# A Few Questions Before I Embark on my Chicken Adventure



## BackwoodsFarmer (Jan 17, 2013)

Hello! I'm new to the boards here and I was hoping perhaps some of you might be able to impart some knowledge. Apologies for this long winded post.
I was interested in bringing in some chickens on my property, but I am having a lot of difficulty finding information regarding heavily wooded land.
You see, I have just moved out of the city(thank goodness) and onto a 50 acre piece of land that is HEAVILY wooded. I have a pavilion about 20 yards away from the house with a dirt floor and no walls that I wanted to convert to a chicken coop(used to be a roof for a big old tractor or something).
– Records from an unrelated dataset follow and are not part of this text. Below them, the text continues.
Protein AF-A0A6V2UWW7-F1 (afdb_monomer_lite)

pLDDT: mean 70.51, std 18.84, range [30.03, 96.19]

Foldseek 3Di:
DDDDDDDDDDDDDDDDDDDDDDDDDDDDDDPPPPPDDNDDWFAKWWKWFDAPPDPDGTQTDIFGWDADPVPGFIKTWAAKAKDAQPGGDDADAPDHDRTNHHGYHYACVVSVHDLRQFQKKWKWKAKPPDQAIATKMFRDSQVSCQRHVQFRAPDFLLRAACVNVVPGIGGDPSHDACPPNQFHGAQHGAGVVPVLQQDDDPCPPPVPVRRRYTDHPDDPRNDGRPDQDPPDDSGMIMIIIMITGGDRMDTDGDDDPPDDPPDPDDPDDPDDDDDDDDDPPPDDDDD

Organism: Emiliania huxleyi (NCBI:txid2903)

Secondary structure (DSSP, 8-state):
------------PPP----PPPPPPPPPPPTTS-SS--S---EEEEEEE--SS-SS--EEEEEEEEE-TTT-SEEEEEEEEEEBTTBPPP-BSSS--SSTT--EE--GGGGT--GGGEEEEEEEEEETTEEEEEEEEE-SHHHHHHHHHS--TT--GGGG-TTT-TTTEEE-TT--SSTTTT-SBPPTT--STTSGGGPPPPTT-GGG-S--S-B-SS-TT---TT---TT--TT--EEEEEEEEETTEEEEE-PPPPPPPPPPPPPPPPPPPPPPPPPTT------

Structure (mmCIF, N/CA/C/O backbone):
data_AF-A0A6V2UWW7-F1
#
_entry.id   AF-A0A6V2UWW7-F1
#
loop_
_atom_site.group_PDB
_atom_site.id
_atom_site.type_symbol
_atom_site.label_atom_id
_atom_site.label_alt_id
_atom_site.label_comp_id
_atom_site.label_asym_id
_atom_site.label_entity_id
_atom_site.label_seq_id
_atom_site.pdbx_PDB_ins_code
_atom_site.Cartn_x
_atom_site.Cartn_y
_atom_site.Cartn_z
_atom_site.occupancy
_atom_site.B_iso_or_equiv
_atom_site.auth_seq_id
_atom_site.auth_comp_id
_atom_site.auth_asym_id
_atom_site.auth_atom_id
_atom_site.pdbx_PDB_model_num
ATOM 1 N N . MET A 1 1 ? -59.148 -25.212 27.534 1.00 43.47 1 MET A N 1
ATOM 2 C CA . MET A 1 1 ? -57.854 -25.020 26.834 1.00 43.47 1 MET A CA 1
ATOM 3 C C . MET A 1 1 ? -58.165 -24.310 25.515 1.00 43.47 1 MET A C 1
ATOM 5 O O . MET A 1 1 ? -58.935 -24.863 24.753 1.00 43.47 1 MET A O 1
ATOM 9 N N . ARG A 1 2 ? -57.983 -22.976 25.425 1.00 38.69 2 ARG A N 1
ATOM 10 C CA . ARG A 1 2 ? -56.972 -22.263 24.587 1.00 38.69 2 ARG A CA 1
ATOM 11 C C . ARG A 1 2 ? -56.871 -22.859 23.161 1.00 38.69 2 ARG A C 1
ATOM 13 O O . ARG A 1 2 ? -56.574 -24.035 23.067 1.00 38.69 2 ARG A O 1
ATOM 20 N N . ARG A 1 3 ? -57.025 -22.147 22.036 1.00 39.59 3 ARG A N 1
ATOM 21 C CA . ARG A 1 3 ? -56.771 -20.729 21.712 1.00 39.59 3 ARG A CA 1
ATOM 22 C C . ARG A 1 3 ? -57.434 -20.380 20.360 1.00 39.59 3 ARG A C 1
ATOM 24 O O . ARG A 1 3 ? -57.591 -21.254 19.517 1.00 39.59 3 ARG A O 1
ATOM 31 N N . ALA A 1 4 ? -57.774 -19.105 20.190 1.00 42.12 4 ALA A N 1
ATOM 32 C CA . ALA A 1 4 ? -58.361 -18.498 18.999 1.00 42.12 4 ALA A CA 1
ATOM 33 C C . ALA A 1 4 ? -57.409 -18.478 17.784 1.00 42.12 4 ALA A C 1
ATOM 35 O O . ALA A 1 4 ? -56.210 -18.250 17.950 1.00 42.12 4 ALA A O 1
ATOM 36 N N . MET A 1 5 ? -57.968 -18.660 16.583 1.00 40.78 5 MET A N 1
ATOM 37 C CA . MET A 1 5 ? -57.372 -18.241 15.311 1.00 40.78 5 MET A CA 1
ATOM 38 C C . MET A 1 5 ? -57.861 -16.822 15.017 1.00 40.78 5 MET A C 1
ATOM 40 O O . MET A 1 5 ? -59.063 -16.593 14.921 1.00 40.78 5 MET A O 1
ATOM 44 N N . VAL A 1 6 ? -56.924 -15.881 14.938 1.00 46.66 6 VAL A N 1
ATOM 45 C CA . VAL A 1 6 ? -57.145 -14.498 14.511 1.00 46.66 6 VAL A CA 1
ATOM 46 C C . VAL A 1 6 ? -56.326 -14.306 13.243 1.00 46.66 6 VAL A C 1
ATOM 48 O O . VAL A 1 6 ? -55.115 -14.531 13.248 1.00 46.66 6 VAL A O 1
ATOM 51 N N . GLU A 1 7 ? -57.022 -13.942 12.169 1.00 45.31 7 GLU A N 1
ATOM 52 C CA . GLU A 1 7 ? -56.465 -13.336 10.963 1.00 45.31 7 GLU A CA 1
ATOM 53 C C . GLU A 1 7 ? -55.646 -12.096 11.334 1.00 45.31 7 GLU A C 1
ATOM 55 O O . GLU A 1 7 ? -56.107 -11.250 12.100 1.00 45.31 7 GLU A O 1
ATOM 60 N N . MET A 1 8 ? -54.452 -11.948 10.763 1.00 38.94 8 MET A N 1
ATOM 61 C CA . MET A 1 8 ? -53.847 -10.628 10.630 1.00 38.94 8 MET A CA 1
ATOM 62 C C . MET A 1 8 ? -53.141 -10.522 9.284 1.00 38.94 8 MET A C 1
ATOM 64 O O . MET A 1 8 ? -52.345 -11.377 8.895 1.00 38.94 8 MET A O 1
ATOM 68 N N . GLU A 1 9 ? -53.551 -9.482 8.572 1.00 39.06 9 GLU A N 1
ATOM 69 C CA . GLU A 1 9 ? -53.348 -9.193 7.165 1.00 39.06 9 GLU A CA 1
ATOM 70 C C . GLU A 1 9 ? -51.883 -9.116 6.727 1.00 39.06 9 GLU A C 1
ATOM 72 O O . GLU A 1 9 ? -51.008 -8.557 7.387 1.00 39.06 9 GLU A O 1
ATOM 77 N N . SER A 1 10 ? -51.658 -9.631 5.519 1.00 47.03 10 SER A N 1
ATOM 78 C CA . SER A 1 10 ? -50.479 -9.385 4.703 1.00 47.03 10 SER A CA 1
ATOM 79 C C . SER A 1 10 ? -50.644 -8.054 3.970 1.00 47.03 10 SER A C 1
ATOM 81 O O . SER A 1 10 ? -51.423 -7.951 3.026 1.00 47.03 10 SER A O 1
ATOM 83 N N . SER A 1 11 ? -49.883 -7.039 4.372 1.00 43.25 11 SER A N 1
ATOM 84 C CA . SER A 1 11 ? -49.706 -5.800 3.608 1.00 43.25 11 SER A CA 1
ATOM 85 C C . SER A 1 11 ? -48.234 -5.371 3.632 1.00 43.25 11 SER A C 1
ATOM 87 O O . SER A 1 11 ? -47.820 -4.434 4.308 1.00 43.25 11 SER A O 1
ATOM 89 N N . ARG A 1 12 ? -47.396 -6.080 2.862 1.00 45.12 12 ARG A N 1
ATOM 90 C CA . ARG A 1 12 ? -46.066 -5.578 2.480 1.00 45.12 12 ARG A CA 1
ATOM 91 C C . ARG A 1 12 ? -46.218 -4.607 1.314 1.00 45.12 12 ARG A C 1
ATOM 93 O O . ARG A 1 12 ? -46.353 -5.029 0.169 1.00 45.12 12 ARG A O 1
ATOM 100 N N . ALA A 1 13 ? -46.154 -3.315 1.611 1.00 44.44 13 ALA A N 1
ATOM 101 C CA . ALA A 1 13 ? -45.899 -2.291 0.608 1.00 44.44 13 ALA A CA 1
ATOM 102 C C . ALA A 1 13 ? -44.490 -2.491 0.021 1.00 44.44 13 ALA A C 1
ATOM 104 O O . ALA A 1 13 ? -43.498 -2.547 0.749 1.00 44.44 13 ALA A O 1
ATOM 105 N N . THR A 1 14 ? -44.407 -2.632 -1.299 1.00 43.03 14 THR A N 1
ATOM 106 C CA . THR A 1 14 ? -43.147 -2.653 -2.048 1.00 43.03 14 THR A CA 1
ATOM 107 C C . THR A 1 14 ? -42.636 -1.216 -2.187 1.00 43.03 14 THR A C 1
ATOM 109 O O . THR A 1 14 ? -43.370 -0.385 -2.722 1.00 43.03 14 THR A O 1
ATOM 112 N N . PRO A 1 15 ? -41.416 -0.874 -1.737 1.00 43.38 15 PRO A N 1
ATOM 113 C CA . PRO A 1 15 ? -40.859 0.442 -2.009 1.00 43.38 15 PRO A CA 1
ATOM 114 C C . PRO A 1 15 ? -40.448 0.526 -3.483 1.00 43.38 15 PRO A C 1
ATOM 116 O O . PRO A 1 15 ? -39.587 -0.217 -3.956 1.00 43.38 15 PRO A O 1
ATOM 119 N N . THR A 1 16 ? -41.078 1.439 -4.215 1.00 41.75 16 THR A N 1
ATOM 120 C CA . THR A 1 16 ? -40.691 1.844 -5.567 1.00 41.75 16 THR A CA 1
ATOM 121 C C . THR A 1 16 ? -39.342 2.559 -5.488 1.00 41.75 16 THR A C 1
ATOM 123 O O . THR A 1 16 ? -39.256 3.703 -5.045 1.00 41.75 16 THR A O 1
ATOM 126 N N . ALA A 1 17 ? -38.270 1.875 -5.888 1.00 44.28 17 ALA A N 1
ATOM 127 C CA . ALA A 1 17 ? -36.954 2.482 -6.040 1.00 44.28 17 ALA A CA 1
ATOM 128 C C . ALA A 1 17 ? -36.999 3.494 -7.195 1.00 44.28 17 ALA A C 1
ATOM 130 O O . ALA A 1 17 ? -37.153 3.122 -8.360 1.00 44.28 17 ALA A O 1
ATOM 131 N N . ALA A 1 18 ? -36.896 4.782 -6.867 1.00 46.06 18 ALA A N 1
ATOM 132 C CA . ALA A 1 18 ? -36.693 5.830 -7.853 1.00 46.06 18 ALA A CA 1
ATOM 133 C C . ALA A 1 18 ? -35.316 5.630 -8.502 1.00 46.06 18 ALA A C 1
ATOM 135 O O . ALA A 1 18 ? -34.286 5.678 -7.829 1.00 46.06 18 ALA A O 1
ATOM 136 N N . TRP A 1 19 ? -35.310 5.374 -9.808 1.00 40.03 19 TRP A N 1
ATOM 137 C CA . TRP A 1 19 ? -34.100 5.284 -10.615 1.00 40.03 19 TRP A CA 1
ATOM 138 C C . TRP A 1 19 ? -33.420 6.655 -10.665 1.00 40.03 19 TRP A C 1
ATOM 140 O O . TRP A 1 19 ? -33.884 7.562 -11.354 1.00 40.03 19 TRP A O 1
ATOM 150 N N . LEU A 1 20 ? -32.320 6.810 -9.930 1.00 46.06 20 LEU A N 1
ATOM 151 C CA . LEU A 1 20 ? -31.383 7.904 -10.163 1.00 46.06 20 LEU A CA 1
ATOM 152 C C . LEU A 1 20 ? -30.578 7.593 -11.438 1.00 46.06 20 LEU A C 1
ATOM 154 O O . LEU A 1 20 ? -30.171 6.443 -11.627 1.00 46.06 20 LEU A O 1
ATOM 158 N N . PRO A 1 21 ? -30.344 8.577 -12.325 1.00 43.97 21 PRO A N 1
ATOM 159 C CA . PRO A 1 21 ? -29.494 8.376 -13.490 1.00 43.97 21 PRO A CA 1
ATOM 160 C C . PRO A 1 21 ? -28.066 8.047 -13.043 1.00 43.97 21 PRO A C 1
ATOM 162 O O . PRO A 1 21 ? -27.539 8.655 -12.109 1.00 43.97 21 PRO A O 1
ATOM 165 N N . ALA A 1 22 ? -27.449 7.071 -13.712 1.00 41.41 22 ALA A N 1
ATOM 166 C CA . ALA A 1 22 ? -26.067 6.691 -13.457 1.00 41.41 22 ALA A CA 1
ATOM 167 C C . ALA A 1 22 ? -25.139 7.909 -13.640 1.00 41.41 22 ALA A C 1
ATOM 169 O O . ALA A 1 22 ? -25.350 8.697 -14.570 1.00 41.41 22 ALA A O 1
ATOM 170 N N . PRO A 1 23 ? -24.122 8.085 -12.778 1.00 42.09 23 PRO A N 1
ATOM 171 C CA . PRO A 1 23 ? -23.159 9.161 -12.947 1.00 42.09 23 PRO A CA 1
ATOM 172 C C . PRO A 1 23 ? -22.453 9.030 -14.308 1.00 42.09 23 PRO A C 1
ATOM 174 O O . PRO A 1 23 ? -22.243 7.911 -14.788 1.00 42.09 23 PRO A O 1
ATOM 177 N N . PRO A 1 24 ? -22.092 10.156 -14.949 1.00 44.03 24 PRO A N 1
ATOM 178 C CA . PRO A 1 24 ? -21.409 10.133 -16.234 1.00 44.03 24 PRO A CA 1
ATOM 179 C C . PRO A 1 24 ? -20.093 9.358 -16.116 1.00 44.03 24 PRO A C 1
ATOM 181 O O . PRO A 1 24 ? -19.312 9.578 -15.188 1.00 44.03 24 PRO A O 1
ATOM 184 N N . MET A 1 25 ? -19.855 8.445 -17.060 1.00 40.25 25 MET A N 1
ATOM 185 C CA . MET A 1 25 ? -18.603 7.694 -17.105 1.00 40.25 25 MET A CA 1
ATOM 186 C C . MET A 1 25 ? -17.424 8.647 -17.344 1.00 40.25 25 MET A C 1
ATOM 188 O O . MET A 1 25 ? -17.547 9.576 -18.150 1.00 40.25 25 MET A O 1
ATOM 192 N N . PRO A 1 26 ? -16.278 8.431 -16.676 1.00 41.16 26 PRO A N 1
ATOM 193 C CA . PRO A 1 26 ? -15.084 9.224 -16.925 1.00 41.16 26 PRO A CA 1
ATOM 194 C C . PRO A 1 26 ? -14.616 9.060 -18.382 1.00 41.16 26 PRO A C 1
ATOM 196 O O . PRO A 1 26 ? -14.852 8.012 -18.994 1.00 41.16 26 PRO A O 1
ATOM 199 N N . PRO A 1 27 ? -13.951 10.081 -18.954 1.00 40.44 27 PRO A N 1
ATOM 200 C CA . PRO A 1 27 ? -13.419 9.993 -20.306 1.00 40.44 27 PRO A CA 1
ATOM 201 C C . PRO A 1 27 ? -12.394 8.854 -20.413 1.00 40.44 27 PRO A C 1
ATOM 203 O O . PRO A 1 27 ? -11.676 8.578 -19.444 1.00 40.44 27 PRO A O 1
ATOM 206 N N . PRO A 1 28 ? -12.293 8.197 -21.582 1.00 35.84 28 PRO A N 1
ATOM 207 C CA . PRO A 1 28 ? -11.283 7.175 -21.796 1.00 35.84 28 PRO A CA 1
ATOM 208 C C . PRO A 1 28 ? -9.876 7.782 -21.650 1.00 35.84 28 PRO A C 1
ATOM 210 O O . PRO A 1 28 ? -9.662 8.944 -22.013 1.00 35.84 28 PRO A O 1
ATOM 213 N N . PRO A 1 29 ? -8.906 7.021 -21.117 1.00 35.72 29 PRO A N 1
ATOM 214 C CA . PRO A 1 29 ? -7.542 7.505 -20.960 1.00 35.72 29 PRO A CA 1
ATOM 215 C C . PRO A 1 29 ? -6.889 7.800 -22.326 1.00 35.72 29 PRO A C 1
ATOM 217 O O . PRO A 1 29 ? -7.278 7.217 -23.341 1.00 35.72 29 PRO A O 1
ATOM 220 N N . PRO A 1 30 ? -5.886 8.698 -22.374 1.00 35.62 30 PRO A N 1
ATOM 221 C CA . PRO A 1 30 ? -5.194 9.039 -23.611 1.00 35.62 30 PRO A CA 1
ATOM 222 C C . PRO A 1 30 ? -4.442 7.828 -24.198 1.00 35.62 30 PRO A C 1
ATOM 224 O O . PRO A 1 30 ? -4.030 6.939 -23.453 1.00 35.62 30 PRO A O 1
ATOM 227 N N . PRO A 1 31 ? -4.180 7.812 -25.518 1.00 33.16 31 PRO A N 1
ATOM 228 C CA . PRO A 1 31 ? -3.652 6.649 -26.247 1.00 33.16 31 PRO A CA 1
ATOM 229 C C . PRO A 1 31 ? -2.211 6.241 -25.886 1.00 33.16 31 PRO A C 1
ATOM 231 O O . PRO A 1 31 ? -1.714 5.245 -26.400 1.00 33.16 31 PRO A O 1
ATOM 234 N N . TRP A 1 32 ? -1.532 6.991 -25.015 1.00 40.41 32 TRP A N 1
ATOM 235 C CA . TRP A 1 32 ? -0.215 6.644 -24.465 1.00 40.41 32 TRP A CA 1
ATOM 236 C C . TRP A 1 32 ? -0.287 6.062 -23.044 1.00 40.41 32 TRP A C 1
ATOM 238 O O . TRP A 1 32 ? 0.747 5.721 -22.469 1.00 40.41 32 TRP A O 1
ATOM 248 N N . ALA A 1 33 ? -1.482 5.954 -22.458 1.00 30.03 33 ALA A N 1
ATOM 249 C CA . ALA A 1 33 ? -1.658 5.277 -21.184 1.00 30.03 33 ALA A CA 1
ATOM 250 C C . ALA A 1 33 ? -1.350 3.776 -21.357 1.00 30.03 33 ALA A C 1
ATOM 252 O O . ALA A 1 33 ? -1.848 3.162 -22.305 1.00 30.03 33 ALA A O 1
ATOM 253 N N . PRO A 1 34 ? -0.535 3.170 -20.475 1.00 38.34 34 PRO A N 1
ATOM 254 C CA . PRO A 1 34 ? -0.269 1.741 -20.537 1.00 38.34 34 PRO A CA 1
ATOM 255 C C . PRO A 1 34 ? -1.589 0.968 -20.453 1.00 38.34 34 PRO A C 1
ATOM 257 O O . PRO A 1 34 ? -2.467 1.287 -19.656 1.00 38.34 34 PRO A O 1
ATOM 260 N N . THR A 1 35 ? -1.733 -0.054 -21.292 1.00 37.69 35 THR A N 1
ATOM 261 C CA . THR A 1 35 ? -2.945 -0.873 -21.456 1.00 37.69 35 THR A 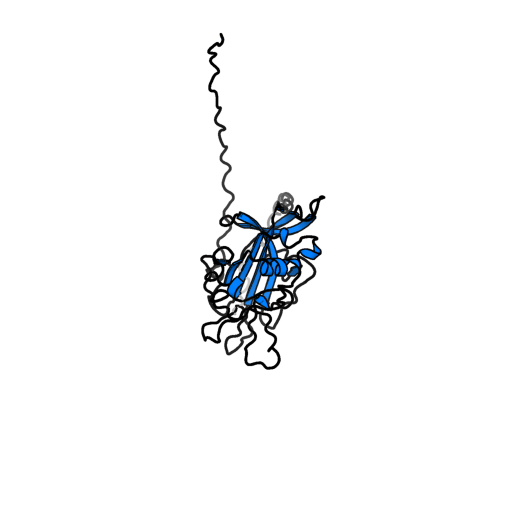CA 1
ATOM 262 C C . THR A 1 35 ? -3.207 -1.855 -20.300 1.00 37.69 35 THR A C 1
ATOM 264 O O . THR A 1 35 ? -4.024 -2.759 -20.436 1.00 37.69 35 THR A O 1
ATOM 267 N N . GLY A 1 36 ? -2.545 -1.680 -19.154 1.00 41.75 36 GLY A N 1
ATOM 268 C CA . GLY A 1 36 ? -2.877 -2.314 -17.875 1.00 41.75 36 GLY A CA 1
ATOM 269 C C . GLY A 1 36 ? -3.256 -1.224 -16.872 1.00 41.75 36 GLY A C 1
ATOM 270 O O . GLY A 1 36 ? -2.736 -0.113 -16.978 1.00 41.75 36 GLY A O 1
ATOM 271 N N . LYS A 1 37 ? -4.175 -1.493 -15.931 1.00 49.84 37 LYS A N 1
ATOM 272 C CA . LYS A 1 37 ? -4.578 -0.521 -14.891 1.00 49.84 37 LYS A CA 1
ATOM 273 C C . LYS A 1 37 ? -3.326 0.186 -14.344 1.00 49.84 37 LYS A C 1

Its approximatly 12' by 12' with 10' roof.

With that said my major questions are
1) How well can I expect my chickens to do in this wooded acreage? - this is the question I'm most interested in exploring.
2) I'm considering Dark Cornish as the breed of choice, how many of these can I expect to support in the previously mentioned coop(or to-be coop) or are there other breeds that may be better served in my enviroment?(the property is in northern West Virginia so climate is variable)
3) Any advice concerning the layout, flooring, etc for the coop? My current plan is plywood all walls but the south facing one where i will use wire to enclose it. Inside i will use the north wall for boxes and east and west walls i will likely build shelves as "walks" probably 2-3' apart going up to accomadate a few extra chickens with roost poles running between.
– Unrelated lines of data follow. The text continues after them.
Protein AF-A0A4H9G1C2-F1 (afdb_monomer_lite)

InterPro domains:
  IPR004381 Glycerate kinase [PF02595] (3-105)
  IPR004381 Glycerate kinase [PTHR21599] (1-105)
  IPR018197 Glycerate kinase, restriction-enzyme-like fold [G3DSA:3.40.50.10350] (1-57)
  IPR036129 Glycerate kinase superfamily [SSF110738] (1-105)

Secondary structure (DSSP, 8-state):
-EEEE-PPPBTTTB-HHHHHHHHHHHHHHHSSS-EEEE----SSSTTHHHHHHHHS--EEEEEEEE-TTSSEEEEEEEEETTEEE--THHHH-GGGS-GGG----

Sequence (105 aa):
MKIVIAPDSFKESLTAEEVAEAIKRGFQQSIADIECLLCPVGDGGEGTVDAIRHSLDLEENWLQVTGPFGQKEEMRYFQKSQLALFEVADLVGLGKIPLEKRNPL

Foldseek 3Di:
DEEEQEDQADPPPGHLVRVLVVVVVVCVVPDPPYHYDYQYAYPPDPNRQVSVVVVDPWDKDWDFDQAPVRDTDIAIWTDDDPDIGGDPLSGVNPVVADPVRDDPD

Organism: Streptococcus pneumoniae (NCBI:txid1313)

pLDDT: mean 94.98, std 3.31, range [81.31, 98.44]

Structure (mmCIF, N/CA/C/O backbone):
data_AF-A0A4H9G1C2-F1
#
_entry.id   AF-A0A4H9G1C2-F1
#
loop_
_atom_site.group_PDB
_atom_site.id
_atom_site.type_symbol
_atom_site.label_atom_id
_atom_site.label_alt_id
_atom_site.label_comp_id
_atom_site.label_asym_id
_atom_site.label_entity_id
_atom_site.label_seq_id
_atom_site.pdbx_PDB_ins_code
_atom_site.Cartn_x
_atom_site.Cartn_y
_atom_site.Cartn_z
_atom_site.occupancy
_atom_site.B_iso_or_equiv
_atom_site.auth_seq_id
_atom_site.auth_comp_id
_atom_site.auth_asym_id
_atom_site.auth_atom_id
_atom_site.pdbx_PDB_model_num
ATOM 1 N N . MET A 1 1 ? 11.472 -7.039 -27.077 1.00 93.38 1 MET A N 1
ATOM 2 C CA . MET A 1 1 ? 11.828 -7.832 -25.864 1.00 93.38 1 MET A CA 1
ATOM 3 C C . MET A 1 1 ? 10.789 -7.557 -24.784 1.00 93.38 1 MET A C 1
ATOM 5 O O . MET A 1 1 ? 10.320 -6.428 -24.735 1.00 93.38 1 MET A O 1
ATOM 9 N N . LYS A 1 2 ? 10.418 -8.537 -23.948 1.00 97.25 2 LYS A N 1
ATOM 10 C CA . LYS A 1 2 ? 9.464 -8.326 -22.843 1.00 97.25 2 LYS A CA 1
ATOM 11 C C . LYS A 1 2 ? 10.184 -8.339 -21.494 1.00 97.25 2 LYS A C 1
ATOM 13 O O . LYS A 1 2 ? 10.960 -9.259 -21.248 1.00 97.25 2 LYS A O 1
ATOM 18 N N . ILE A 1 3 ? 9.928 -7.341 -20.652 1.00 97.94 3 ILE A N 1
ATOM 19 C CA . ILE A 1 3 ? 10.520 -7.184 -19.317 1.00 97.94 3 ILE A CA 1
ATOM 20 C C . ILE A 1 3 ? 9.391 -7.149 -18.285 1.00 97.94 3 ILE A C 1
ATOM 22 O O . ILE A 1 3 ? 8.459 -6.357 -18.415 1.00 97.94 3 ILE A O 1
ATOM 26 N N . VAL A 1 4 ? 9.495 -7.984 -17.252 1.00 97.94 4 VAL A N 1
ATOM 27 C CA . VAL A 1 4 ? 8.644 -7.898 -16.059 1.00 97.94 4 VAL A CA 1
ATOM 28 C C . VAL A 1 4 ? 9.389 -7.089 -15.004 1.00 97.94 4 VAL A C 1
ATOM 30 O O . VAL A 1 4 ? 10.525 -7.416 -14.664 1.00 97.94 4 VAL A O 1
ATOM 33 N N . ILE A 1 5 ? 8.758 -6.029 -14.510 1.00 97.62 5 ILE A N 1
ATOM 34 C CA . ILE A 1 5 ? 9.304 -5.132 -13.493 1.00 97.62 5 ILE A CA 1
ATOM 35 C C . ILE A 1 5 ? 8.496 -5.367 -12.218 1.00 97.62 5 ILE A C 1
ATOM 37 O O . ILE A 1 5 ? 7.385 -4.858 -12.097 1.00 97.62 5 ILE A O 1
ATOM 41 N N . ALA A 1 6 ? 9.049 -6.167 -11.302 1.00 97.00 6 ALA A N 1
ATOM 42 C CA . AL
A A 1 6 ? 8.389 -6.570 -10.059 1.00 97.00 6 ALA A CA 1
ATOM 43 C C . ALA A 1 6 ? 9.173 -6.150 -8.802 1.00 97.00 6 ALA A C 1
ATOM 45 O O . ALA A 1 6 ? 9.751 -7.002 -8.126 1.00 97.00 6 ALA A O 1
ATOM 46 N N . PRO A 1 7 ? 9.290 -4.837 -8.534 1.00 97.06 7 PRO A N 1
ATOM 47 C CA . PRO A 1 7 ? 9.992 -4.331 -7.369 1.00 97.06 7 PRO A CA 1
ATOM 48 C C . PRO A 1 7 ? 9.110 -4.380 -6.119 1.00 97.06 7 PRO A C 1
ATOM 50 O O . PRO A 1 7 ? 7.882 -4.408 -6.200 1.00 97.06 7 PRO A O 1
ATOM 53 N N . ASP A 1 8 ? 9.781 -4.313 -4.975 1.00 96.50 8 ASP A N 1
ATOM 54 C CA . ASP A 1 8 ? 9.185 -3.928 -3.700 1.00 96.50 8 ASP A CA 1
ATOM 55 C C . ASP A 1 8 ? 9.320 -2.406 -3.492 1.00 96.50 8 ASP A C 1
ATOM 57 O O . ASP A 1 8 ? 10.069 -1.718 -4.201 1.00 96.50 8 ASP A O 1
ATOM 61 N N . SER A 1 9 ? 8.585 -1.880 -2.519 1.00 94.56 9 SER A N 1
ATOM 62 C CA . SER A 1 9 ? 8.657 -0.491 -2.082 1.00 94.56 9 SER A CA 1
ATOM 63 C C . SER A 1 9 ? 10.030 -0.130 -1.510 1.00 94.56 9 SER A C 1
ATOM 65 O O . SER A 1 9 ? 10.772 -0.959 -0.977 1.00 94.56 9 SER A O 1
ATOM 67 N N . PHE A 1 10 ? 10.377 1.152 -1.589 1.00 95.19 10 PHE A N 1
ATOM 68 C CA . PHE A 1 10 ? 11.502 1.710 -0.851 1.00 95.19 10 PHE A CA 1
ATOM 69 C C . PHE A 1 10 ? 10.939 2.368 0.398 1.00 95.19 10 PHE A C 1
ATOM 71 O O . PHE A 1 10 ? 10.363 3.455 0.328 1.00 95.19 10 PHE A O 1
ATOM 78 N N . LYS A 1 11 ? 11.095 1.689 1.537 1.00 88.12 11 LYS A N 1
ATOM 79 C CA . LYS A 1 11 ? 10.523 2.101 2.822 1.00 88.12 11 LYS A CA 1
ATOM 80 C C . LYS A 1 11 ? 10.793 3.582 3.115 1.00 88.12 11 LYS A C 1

Thanks a ton in advance to anyone sharing their knowledge and expertise


----------



## kimberley (Sep 8, 2012)

make sure you are safe from raccoons and other predators. my birds love to dig thru leaves and brush etc. if its really heavily wooded you may want a few guineas. good for keeping ticks etc down and good watch birds as far as alarming. I like austrolorps (sic) but to each his own. I really like them all.


----------



## BackwoodsFarmer (Jan 17, 2013)

I think I'll be covered on the predators, I've got 2 dogs that like to make a scene when the slightest noise is heard.
Do you think that size coop I outlined could support 30 or so birds?


----------



## Mamachickof14 (Aug 28, 2012)

I live in New York ... not me but a chicken keeper neighbor has a large fenced in area threw the woods and hasn't had any problems...they love digging threw the leaves and soft dirt. At night he does lock them in a predator proof coop. He must have 30 or more all different kind...just awesome!! Someday...me too! We'd love to see pics when your done! Welcome to this site! Jen


----------



## BackwoodsFarmer (Jan 17, 2013)

Mamachickof14 said:


> I live in New York ... not me but a chicken keeper neighbor has a large fenced in area threw the woods and hasn't had any problems...they love digging threw the leaves and soft dirt. At night he does lock them in a predator proof coop. He must have 30 or more all different kind...just awesome!! Someday...me too! We'd love to see pics when your done! Welcome to this site! Jen


Thanks for the warm welcome I'll definatly update everyone with pics when the pieces fall together. I too hope to make the coop predator proof, the only thing stumping me on that is discouraging digging, as I mentioned its a dirt floor so I may have to pour a little concrete apron around the walls on the outside to deter those diggers(not the most cost effective, but should work). Anyone else deal with any similar issues?


----------